[HURD] Disk I/O Performance Tuning

Maksym Planeta

Abstract

The most obvious reason for the Hurd feeling slow compared to mainstream systems like GNU/Linux, is a low I/O system performance, in particular very slow hard disk access. The reason for this slowness is lack and/or bad implementation of common optimization techniques. One of them is clustered page reading. This technique is base on idea that usually not only one page in file is read. That's why to minimize moving of disk head several pages which stand one by one are read at once, although only one page was asked.

Additional Information

Full name: Maksym Planeta

Contact information:

email, Jabber ID: mcsim.planeta(at)gmail.com

IRC nick: mcsim

Phone number: +380623375636

General information

Personal information

I'm 20 years old System Programming student in Donetsk national technical university (Ukraine). This year is my last one before bachelor degree, but I want to continue studying further, applying to master's program. I'm interested in operation system development, specifically microkernel based ones, especially their virtual memory organization.

Motivations

I have chosen this project idea because I'm interested in virtual memory organisation of microkernel operating systems. The most appealing thing for me is feeling of low level programming for microkernel ;)

Experience

I started studying programming about 7 years ago in school. My first language was Pascal. But now I know two languages: C and Python. I think that I know C quite good whereas my Python level is between intermediate and bad. The biggest part of my programming experience, i think, I got from programming from HURD, because this kind of experience is mostly real-world one. I was working upon two projects, that I mentioned above. These projects were not related to designing, they required only debugging skills, which probably I got.
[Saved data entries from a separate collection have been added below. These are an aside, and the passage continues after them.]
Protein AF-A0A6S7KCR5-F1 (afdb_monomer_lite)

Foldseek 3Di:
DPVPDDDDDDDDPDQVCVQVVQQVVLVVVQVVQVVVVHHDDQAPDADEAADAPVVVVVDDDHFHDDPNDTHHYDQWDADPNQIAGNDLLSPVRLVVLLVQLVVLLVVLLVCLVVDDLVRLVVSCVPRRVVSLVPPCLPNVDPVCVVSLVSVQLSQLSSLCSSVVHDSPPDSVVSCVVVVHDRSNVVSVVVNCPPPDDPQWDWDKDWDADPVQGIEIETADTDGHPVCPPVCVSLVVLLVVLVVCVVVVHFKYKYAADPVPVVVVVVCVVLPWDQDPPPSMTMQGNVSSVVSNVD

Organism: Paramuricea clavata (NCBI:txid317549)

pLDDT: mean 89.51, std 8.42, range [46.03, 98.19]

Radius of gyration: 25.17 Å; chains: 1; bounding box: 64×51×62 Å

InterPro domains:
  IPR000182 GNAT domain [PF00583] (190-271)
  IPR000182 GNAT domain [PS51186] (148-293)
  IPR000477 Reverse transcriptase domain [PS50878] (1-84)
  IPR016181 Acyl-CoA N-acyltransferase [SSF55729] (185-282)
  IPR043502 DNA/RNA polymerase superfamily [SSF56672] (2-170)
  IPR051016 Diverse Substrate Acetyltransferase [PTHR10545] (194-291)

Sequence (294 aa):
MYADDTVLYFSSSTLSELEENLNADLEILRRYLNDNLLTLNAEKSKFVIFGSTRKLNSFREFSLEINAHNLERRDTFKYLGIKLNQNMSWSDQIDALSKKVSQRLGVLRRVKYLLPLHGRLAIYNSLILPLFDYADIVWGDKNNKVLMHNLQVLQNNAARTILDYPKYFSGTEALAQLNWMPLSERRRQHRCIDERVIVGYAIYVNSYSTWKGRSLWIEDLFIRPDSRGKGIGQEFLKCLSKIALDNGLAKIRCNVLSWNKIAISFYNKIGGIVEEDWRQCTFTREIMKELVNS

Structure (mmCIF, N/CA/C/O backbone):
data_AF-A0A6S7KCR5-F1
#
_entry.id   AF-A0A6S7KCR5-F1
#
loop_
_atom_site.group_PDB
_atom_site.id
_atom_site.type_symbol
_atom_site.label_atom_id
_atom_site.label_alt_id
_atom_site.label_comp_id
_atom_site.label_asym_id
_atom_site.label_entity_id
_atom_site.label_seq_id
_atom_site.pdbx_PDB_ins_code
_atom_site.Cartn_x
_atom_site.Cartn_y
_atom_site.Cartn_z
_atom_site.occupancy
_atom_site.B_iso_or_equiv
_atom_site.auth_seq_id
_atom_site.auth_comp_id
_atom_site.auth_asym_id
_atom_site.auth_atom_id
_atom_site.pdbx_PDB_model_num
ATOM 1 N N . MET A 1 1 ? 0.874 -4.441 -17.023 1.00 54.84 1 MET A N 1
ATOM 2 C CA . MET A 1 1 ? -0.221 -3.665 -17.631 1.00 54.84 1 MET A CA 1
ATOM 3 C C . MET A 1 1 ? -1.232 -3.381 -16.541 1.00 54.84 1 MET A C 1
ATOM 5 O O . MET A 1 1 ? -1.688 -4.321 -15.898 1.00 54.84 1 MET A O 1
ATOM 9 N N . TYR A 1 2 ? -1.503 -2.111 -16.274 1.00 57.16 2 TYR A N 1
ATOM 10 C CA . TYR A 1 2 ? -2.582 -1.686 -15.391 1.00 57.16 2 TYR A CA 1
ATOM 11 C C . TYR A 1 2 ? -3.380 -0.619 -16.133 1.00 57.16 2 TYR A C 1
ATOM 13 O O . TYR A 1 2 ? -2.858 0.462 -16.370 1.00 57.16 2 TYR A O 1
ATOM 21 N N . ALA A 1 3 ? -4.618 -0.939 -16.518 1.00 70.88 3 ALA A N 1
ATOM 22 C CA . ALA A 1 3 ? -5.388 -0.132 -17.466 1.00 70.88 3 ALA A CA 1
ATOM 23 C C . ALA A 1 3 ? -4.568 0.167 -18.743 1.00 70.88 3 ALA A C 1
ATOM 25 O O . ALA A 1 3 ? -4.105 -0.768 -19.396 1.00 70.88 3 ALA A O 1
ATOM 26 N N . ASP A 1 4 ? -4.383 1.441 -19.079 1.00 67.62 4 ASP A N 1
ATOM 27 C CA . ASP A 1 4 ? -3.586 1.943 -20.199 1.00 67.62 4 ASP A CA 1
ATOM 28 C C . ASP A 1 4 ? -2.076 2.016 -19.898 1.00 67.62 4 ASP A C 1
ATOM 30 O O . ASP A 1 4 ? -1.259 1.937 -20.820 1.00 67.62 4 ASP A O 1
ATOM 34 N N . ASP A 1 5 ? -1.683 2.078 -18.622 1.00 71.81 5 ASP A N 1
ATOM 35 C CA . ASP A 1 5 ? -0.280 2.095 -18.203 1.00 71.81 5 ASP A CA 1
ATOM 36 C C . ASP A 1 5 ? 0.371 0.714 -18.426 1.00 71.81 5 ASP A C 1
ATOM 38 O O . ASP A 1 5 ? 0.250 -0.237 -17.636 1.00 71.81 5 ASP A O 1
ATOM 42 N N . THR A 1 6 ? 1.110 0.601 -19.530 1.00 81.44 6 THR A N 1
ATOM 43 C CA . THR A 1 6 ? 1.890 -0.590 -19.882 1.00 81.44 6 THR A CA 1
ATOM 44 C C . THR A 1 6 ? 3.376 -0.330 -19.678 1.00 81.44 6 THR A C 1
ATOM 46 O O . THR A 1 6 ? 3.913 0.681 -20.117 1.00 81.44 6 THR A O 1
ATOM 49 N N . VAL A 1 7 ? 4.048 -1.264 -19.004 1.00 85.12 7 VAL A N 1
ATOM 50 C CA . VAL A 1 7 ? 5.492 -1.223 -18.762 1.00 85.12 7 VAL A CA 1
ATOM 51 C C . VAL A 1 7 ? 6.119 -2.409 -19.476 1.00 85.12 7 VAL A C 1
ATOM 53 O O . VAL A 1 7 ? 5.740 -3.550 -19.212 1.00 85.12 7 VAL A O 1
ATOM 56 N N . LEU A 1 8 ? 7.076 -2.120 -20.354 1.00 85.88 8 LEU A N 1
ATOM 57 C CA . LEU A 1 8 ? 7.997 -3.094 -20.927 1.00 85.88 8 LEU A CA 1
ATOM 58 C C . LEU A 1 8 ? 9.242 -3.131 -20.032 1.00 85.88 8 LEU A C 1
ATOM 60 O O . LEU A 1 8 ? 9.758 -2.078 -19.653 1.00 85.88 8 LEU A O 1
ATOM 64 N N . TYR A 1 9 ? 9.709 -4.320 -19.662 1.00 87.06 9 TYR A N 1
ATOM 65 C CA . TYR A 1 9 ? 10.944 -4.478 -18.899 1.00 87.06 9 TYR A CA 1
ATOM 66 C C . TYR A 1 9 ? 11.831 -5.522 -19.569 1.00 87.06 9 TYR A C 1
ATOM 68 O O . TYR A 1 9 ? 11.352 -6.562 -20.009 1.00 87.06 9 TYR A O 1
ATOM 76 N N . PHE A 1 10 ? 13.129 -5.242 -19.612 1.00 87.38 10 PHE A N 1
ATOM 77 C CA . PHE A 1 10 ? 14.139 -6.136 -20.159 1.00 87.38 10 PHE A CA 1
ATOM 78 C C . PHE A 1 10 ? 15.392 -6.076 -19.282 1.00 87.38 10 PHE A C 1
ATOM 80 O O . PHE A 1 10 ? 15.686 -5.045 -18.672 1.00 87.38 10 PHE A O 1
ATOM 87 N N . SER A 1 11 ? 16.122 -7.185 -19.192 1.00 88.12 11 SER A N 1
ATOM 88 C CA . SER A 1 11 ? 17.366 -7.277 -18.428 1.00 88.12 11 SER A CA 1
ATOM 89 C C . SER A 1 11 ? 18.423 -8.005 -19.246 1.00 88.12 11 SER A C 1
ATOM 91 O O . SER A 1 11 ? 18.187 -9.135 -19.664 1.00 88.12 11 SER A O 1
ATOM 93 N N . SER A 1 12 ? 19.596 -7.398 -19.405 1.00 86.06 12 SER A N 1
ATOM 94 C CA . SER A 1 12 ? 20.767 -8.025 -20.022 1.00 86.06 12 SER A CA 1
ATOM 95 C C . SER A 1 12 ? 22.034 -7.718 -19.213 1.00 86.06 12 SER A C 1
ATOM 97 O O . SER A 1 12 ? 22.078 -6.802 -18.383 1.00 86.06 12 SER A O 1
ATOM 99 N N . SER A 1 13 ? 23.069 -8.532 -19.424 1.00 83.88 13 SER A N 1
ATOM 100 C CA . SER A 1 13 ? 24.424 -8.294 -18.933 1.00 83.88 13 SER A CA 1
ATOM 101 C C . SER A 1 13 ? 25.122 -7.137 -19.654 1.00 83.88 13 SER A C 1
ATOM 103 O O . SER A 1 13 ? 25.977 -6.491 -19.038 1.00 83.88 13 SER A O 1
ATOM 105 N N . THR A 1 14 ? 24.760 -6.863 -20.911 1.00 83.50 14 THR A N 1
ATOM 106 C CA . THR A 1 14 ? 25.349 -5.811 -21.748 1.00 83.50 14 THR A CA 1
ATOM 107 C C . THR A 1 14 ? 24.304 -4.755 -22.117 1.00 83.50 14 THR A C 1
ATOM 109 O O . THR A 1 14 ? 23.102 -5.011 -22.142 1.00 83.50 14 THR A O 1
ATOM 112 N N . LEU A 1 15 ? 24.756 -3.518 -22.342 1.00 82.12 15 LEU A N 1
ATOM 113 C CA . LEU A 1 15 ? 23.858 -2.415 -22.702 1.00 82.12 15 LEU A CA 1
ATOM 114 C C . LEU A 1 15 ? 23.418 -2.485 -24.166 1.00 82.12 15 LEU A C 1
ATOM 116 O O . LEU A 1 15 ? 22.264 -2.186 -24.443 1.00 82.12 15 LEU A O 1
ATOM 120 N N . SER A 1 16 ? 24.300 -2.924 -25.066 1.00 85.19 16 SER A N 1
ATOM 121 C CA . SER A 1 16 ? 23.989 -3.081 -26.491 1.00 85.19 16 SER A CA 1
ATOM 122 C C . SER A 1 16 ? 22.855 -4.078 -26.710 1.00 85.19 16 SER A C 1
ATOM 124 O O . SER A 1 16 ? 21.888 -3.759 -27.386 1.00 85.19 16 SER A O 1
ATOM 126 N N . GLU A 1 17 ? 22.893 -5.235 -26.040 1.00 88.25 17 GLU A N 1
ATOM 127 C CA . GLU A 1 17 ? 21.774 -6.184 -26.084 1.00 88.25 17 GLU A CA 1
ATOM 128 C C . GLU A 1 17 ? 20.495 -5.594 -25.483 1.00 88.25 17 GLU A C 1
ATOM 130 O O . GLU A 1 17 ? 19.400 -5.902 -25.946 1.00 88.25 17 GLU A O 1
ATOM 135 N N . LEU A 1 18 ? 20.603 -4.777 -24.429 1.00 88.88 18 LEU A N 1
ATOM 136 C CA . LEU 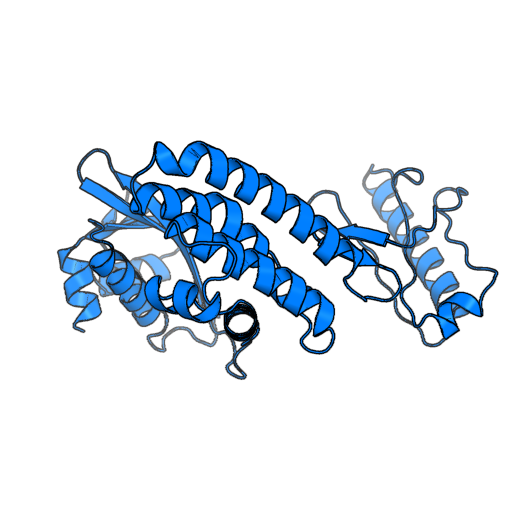A 1 18 ? 19.438 -4.127 -23.831 1.00 88.88 18 LEU A CA 1
ATOM 137 C C . LEU A 1 18 ? 18.776 -3.172 -24.833 1.00 88.88 18 LEU A C 1
ATOM 139 O O . LEU A 1 18 ? 17.556 -3.169 -24.949 1.00 88.88 18 LEU A O 1
ATOM 143 N N . GLU A 1 19 ? 19.579 -2.383 -25.545 1.00 90.25 19 GLU A N 1
ATOM 144 C CA . GLU A 1 19 ? 19.130 -1.422 -26.553 1.00 90.25 19 GLU A CA 1
ATOM 145 C C . GLU A 1 19 ? 18.539 -2.112 -27.786 1.00 90.25 19 GLU A C 1
ATOM 147 O O . GLU A 1 19 ? 17.424 -1.786 -28.192 1.00 90.25 19 GLU A O 1
ATOM 152 N N . GLU A 1 20 ? 19.241 -3.099 -28.347 1.00 90.81 20 GLU A N 1
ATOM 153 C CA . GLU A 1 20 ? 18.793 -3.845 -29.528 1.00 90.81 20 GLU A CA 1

Involving in other projects

HURD is my first project where I've being actively involved. I met HURD year ago, when I was trying to take part in GSoC, although I wasn't successive I stayed in community and started doing project, that I was going to do as GSoC project. Than in autumn I started working upon fixing bugs in tmpfs and defpager.

Hurd description

HURD is multiserver operating system, that uses microkernel mach. Term "multiserver" means that system and user tasks are implemented by set of servers. These servers communicate each other using IPC mechanism and virtual memory subsystem, which implemented by microkernel. Also HURD provides set of libraries that simplify implementation of new servers. To these libraries belong libdiskfs, libpager, libstoreio and others.

The main goal of HURD is providing secure and flexible operating system. Also it provides interface that allows access, for instance, to content of directory archive, that is placed on iso image, that is accessed through ftp, like to regular directory, just stacking translators.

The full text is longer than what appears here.